After seeing the doctor, the patient may get sent for lab work or x-rays – which will involve another waiting period – and then a need to return to the doctor (maybe the same day, maybe another) to have the information reviewed.

In general, hospitals have crowds of people. Seats are usually at a minimum. Endless, endless waiting takes place. People – patients and staff alike – get tired and annoyed. Not much empathy is shown. Drugs are prescribed – drugs and more drugs. (And often the patient will also already be doing some “country” or traditional healing method, or will add that to whatever drugs the doctor has prescribed.)

Anyway – this has been my life lately, it seems. One hospital I’ve needed to take some orthopedic patients to is a 6-hour drive. We leave around 4:30 in the morning, end up spending at least 6 hours at the hospital, and then drive 6 more hours back. (There was a closer hospital we were referred to in the past – only a 3-hour drive – but they no longer want Liberians to be referred to them – again, the cultural/attitude problems mentioned earlier.) Fortunately, once we’re actually with the doctor at this hospital, he’s been one of the ‘good ones’ – someone who’s taken time, looked patients in the eye, explained procedures and treatments, etc. This lady's posture says it all

For most hospitals, if a patient is admitted there is a need for a caregiver to stay with the patient. This person sleeps somewhere with other caregivers. This person’s role is to cook for the patient, wash the patient's sheets and other things needing washing, and help to meet other needs the patient may have.

There are private clinics/hospitals and in these you get treated more compassionately, frequently have less of a wait, usually have things explained better, and usually feel more comfortable in trusting the doctor's opinions. However, you pay for that treatment - therefore, I usually end up at the other hospitals, waiting 14 hours to be treated like a mushroom.

I had promised to give updates on Dixon. He’s scheduled for surgery later this month – I still don’t know where the money is to come from, though, and am hoping to work something out with the hospital. Right now, I’m extremely grateful to the people who have responded to his need – and we’ve managed to raise $225. There’s not much time to raise the balance of a little over $1000, so we’ll see what to do when the time comes. I trust it’ll work out – we do the right thing with what we’ve been given and God always seems to work the rest out – even though the working out can at times be a nerve-racking, sweat-inducing, uncertain time which may lead to temporary (hopefully only temporary) indebtedness. I’ll keep you posted.

2 Comments:

At 2:33 AM, Blogger finishthatpaper said...

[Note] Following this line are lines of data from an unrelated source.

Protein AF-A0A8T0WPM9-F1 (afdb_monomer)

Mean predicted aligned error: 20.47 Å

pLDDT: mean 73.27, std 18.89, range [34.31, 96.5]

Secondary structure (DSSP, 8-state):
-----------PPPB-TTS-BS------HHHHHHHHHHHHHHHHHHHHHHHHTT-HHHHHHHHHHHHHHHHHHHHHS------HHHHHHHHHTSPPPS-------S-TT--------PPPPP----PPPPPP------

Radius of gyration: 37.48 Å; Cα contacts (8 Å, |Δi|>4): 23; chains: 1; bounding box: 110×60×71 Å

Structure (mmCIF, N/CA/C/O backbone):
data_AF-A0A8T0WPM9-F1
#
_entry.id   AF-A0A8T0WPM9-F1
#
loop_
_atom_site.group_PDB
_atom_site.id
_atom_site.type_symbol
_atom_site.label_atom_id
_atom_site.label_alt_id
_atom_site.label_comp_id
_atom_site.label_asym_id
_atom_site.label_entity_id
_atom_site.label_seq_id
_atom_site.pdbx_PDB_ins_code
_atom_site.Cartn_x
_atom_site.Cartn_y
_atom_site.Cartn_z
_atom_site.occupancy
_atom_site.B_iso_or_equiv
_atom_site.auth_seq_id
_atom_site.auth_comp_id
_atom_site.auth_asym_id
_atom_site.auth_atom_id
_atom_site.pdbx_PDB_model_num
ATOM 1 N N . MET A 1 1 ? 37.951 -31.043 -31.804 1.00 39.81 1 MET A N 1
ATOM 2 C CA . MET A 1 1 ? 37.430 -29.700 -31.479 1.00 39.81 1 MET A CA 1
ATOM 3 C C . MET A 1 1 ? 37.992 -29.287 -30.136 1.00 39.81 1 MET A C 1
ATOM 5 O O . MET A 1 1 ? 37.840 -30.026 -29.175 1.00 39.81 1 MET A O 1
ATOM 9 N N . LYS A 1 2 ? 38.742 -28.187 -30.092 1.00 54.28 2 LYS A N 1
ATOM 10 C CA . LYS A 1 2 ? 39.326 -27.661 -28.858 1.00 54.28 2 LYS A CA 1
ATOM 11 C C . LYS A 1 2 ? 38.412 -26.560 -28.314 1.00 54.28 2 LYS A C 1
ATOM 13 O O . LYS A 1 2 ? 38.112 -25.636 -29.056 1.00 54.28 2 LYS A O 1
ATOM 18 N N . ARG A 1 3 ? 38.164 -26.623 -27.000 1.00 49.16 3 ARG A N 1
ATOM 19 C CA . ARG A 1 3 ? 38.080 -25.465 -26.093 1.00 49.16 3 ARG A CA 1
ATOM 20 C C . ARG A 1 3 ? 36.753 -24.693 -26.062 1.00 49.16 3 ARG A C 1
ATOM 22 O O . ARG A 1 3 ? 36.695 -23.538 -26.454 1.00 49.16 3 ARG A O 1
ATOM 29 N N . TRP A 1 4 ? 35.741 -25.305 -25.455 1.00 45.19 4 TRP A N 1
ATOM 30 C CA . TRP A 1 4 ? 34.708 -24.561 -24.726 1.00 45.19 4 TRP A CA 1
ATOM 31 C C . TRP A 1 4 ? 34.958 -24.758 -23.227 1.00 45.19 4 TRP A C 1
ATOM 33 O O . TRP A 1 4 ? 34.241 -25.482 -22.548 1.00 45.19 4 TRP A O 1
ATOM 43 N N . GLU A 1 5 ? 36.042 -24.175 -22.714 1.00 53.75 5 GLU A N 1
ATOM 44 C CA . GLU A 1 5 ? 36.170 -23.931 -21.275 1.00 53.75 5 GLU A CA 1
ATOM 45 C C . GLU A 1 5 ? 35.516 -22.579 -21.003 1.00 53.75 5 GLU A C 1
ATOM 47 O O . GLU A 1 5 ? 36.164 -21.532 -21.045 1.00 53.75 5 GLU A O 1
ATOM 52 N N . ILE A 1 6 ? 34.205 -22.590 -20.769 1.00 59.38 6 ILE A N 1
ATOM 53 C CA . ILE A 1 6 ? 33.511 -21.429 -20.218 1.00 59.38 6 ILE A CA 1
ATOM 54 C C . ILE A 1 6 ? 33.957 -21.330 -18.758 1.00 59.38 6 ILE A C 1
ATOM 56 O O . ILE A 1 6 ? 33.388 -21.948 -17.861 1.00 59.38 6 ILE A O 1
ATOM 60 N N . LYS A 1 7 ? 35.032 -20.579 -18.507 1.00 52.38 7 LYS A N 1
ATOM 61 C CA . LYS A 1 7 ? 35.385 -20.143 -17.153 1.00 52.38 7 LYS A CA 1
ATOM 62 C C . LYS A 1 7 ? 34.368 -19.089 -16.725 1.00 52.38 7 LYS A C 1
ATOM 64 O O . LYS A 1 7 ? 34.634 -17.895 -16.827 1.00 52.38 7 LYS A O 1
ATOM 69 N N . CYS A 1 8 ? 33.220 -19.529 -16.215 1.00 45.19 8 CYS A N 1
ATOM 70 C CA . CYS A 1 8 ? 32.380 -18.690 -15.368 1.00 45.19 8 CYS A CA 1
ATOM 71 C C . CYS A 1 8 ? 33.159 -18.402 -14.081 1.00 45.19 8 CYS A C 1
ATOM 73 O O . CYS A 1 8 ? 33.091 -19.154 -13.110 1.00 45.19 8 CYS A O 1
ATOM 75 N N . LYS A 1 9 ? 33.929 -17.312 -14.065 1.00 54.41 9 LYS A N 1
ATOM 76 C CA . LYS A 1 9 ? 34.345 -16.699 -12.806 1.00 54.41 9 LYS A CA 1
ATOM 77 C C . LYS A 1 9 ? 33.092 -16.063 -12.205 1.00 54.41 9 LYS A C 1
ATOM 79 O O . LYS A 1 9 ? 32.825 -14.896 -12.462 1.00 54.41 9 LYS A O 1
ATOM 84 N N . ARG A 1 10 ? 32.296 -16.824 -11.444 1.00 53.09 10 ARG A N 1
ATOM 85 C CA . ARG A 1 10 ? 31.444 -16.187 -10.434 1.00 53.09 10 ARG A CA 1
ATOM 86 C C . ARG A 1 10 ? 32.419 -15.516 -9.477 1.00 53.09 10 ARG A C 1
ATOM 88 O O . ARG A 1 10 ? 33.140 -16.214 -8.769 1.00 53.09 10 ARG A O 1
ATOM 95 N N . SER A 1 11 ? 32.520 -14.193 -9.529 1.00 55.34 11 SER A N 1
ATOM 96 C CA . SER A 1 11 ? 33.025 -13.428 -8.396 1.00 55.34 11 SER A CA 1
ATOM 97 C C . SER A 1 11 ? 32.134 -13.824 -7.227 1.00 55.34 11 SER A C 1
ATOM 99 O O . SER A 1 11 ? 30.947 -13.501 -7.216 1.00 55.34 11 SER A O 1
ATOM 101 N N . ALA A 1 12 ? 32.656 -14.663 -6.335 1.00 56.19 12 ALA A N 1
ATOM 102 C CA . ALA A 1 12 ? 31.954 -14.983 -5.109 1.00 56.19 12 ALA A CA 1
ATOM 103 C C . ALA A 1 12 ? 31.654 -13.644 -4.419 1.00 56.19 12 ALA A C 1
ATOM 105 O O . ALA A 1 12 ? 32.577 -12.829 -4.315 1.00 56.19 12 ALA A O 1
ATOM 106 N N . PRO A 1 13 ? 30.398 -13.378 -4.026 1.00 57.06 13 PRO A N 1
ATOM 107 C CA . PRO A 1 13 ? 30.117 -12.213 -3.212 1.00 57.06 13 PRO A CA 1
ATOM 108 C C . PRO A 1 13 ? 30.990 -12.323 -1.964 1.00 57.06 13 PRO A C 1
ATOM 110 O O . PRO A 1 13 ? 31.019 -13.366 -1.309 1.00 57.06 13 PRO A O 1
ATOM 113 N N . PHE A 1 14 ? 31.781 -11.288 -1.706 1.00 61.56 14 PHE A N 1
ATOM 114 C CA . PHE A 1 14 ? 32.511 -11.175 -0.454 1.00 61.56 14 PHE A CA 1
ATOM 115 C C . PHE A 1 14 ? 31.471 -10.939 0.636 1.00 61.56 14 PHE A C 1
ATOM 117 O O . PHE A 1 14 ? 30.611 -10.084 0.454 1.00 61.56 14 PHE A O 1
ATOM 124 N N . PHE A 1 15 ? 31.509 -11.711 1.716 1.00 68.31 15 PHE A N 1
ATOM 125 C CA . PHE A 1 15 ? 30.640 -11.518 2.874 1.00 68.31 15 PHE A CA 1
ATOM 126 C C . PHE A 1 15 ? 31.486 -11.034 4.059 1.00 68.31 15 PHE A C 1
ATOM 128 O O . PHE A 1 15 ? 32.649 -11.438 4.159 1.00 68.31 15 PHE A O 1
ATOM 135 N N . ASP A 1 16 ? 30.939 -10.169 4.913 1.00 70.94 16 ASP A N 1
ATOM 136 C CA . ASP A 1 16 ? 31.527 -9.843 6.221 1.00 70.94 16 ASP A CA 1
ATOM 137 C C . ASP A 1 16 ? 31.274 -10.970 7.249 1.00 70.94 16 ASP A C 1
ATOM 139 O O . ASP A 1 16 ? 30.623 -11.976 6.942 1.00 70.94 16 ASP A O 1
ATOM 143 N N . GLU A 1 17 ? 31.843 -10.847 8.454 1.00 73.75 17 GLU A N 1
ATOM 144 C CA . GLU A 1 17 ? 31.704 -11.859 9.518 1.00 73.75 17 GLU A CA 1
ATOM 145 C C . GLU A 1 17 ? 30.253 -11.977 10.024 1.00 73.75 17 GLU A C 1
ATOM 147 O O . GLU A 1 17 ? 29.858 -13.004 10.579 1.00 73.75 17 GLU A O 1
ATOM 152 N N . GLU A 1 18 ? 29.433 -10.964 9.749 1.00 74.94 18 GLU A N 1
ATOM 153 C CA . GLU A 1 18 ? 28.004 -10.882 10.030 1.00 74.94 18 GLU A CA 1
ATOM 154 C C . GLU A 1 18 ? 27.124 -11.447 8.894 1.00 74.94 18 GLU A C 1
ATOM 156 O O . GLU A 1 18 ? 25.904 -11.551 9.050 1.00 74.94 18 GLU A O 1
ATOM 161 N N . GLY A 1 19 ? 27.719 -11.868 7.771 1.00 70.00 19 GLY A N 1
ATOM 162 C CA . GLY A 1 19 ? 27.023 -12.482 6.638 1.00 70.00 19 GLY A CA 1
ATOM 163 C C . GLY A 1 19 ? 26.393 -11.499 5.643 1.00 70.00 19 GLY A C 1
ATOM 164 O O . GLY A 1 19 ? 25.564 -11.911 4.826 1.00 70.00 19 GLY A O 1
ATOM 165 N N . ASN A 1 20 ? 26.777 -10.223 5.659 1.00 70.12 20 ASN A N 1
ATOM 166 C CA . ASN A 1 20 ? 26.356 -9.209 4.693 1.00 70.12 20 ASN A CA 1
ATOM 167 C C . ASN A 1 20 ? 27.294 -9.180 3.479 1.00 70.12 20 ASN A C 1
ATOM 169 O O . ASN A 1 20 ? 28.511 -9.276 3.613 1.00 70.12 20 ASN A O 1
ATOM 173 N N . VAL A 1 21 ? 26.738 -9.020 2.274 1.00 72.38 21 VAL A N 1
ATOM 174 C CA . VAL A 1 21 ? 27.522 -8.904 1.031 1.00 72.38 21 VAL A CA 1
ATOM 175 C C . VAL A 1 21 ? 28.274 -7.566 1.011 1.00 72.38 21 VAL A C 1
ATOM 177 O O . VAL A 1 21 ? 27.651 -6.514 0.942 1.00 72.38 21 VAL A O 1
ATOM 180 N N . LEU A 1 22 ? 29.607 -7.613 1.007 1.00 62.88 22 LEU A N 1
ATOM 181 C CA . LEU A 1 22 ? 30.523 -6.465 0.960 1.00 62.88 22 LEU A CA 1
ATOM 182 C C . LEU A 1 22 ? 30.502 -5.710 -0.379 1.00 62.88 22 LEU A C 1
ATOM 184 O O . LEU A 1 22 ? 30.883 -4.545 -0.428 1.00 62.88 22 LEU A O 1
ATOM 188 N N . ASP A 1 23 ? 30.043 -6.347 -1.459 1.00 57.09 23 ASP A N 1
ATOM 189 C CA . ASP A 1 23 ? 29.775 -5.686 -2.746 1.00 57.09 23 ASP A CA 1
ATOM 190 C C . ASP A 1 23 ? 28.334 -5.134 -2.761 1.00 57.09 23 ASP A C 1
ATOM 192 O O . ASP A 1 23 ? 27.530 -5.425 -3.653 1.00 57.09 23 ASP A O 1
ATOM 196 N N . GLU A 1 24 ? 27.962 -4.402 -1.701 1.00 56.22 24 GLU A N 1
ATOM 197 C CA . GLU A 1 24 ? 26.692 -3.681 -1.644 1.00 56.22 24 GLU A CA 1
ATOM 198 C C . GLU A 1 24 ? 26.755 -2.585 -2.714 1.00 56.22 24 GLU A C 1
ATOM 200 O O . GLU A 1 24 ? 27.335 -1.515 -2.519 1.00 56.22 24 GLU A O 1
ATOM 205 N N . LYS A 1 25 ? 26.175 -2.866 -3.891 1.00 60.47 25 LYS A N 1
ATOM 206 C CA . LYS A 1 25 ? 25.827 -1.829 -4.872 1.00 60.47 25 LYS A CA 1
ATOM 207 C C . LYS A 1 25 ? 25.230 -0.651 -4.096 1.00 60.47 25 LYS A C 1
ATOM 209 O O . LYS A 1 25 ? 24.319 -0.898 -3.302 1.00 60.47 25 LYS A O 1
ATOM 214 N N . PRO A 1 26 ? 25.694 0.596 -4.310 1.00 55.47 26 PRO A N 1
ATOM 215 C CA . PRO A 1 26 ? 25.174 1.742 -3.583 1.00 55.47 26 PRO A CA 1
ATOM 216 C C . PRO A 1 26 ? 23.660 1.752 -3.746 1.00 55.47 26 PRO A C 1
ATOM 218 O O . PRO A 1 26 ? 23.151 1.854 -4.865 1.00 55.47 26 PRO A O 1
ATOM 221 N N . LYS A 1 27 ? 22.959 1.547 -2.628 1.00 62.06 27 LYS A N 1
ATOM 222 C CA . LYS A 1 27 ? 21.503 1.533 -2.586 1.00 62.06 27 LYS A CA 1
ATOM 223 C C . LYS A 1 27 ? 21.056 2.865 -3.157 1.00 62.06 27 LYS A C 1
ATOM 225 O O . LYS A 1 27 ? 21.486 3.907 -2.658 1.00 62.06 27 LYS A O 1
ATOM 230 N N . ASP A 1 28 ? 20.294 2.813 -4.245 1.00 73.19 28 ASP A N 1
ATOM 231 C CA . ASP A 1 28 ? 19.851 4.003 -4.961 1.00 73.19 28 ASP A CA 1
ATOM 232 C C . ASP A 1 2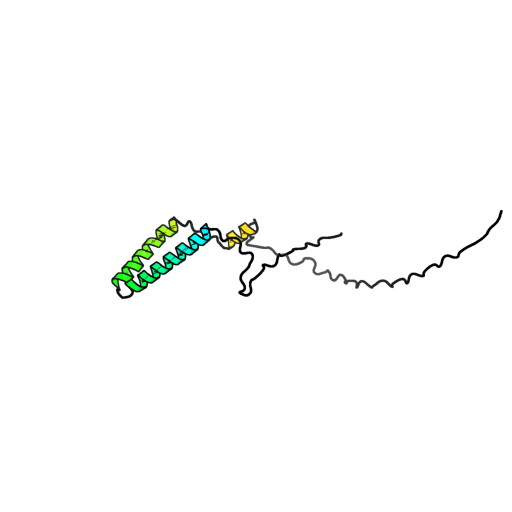8 ? 19.332 5.021 -3.928 1.00 73.19 28 ASP A C 1
ATOM 234 O O . ASP A 1 28 ? 18.481 4.659 -3.103 1.00 73.19 28 ASP A O 1
ATOM 238 N N . PRO A 1 29 ? 19.859 6.262 -3.891 1.00 78.75 29 PRO A N 1
ATOM 239 C CA . PRO A 1 29 ? 19.414 7.278 -2.943 1.00 78.75 29 PRO A CA 1
ATOM 240 C C . PRO A 1 29 ? 17.886 7.416 -2.887 1.00 78.75 29 PRO A C 1
ATOM 242 O O . PRO A 1 29 ? 17.324 7.686 -1.821 1.00 78.75 29 PRO A O 1
ATOM 245 N N . MET A 1 30 ? 17.204 7.172 -4.011 1.00 81.44 30 MET A N 1
ATOM 246 C CA . MET A 1 30 ? 15.746 7.149 -4.083 1.00 81.44 30 MET A CA 1
ATOM 247 C C . MET A 1 30 ? 15.126 5.964 -3.324 1.00 81.44 30 MET A C 1
ATOM 249 O O . MET A 1 30 ? 14.153 6.154 -2.591 1.00 81.44 30 MET A O 1
ATOM 253 N N . GLU A 1 31 ? 15.700 4.763 -3.412 1.00 81.00 31 GLU A N 1
ATOM 254 C CA . GLU A 1 31 ? 15.248 3.577 -2.674 1.00 81.00 31 GLU A CA 1
ATOM 255 C C . GLU A 1 31 ? 15.412 3.757 -1.157 1.00 81.00 31 GLU A C 1
ATOM 257 O O . GLU A 1 31 ? 14.500 3.453 -0.382 1.00 81.00 31 GLU A O 1
ATOM 262 N N . VAL A 1 32 ? 16.545 4.311 -0.714 1.00 83.44 32 VAL A N 1
ATOM 263 C CA . VAL A 1 32 ? 16.787 4.616 0.708 1.00 83.44 32 VAL A CA 1
ATOM 264 C C . VAL A 1 32 ? 15.768 5.634 1.224 1.00 83.44 32 VAL A C 1
ATOM 266 O O . VAL A 1 32 ? 15.190 5.449 2.299 1.00 83.44 32 VAL A O 1
ATOM 269 N N . ALA A 1 33 ? 15.492 6.683 0.445 1.00 87.06 33 ALA A N 1
ATOM 270 C CA . ALA A 1 33 ? 14.486 7.680 0.792 1.00 87.06 33 ALA A CA 1
ATOM 271 C C . ALA A 1 33 ? 13.072 7.076 0.872 1.00 87.06 33 ALA A C 1
ATOM 273 O O . ALA A 1 33 ? 12.320 7.404 1.793 1.00 87.06 33 ALA A O 1
ATOM 274 N N . MET A 1 34 ? 12.710 6.167 -0.041 1.00 89.19 34 MET A N 1
ATOM 275 C CA . MET A 1 34 ? 11.430 5.450 0.014 1.00 89.19 34 MET A CA 1
ATOM 276 C C . MET A 1 34 ? 11.322 4.568 1.259 1.00 89.19 34 MET A C 1
ATOM 278 O O . MET A 1 34 ? 10.325 4.651 1.976 1.00 89.19 34 MET A O 1
ATOM 282 N N . ARG A 1 35 ? 12.362 3.787 1.579 1.00 87.94 35 ARG A N 1
ATOM 283 C CA . ARG A 1 35 ? 12.407 2.965 2.802 1.00 87.94 35 ARG A CA 1
ATOM 284 C C . ARG A 1 35 ? 12.219 3.812 4.058 1.00 87.94 35 ARG A C 1
ATOM 286 O O . ARG A 1 35 ? 11.448 3.435 4.936 1.00 87.94 35 ARG A O 1
ATOM 293 N N . LYS A 1 36 ? 12.856 4.985 4.119 1.00 92.31 36 LYS A N 1
ATOM 294 C CA . LYS A 1 36 ? 12.674 5.925 5.231 1.00 92.31 36 LYS A CA 1
ATOM 295 C C . LYS A 1 36 ? 11.228 6.417 5.335 1.00 92.31 36 LYS A C 1
ATOM 297 O O . LYS A 1 36 ? 10.653 6.360 6.416 1.00 92.31 36 LYS A O 1
ATOM 302 N N . LYS A 1 37 ? 10.608 6.819 4.219 1.00 93.00 37 LYS A N 1
ATOM 303 C CA . LYS A 1 37 ? 9.192 7.232 4.198 1.00 93.00 37 LYS A CA 1
ATOM 304 C C . LYS A 1 37 ? 8.251 6.127 4.685 1.00 93.00 37 LYS A C 1
ATOM 306 O O . LYS A 1 37 ? 7.282 6.434 5.377 1.00 93.00 37 LYS A O 1
ATOM 311 N N . ILE A 1 38 ? 8.534 4.864 4.359 1.00 92.88 38 ILE A N 1
ATOM 312 C CA . ILE A 1 38 ? 7.757 3.709 4.835 1.00 92.88 38 ILE A CA 1
ATOM 313 C C . ILE A 1 38 ? 7.882 3.582 6.355 1.00 92.88 38 ILE A C 1
ATOM 315 O O . ILE A 1 38 ? 6.866 3.512 7.045 1.00 92.88 38 ILE A O 1
ATOM 319 N N . SER A 1 39 ? 9.109 3.603 6.882 1.00 94.50 39 SER A N 1
ATOM 320 C CA . SER A 1 39 ? 9.354 3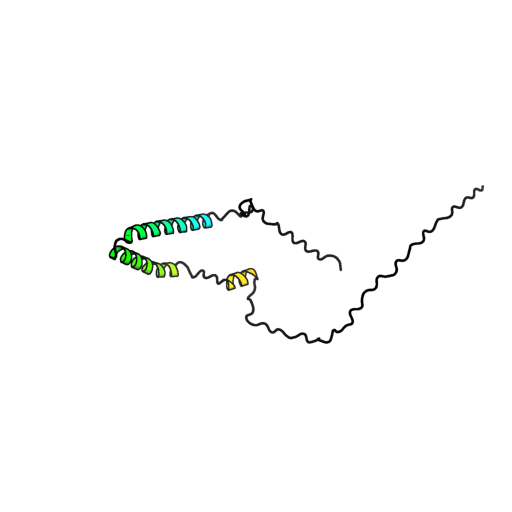.517 8.325 1.00 94.50 39 SER A CA 1
ATOM 321 C C . SER A 1 39 ? 8.696 4.665 9.092 1.00 94.50 39 SER A C 1
ATOM 323 O O . SER A 1 39 ? 7.986 4.424 10.064 1.00 94.50 39 SER A O 1
ATOM 325 N N . ASP A 1 40 ? 8.862 5.903 8.621 1.00 96.25 40 ASP A N 1
ATOM 326 C CA . ASP A 1 40 ? 8.274 7.087 9.254 1.00 96.25 40 ASP A CA 1
ATOM 327 C C . ASP A 1 40 ? 6.739 7.017 9.257 1.00 96.25 40 ASP A C 1
ATOM 329 O O . ASP A 1 40 ? 6.098 7.349 10.255 1.00 96.25 40 ASP A O 1
ATOM 333 N N . SER A 1 41 ? 6.138 6.555 8.155 1.00 95.06 41 SER A N 1
ATOM 334 C CA . SER A 1 41 ? 4.684 6.368 8.051 1.00 95.06 41 SER A CA 1
ATOM 335 C C . SER A 1 41 ? 4.182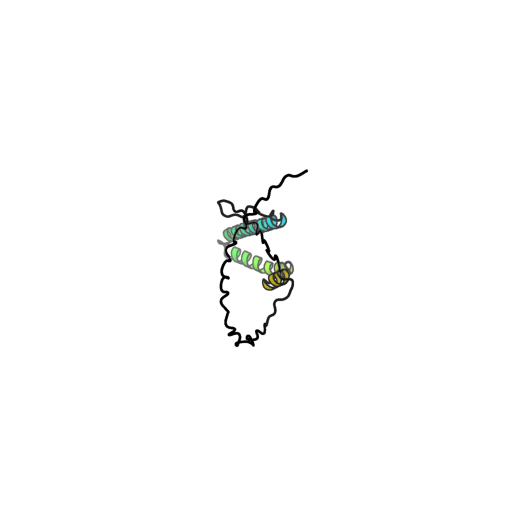 5.290 9.011 1.00 95.06 41 SER A C 1
ATOM 337 O O . SER A 1 41 ? 3.182 5.503 9.694 1.00 95.06 41 SER A O 1
ATOM 339 N N . ARG A 1 42 ? 4.890 4.156 9.110 1.00 96.00 42 ARG A N 1
ATOM 340 C CA . ARG A 1 42 ? 4.538 3.062 10.024 1.00 96.00 42 ARG A CA 1
ATOM 341 C C . ARG A 1 42 ? 4.590 3.507 11.483 1.00 96.00 42 ARG A C 1
ATOM 343 O O . ARG A 1 42 ? 3.655 3.223 12.221 1.00 96.00 42 ARG A O 1
ATOM 350 N N . ASN A 1 43 ? 5.644 4.221 11.876 1.00 96.00 43 ASN A N 1
ATOM 351 C CA . ASN A 1 43 ? 5.796 4.709 13.247 1.00 96.00 43 ASN A CA 1
ATOM 352 C C . ASN A 1 43 ? 4.658 5.662 13.625 1.00 96.00 43 ASN A C 1
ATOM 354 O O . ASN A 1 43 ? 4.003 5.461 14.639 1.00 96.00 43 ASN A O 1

Hey Steve -- nice blog and amazing photos, really capturing the feel of the places and the long waits there. But two comments/questions: 1) what kind of hospitals are you going to --- public? church-funded? who funds them and how much to people pay for doctor visits? 2) what's the difference between cultural/attitude problems and plain old discrimination? It looks like you are just speaking carefully but maybe you really mean something different?

 
At 2:07 PM, Blogger steve said...

Hi finishthatpaper, we have gone to some private hospitals - as with Abbie - but they're more expensive and not often an option. We've also been to some mission/church associated hospitals - and frequently their prices are more reasonable and even the care is better and more empathetic - but there are none very close to us. So, we often end up at the government/public hospitals - and these tend to be crowded, unpleasant places to hang out at for hours/days/weeks on end. Don't know details of funding. A simple doctor visit resulting in no further treatment or medications could cost around $3 - which sounds like nothing, I guess, but could feed that same person for a couple of days, at least. Question #2 might need a blog entry in itself to answer - maybe I'll consider that for the near future.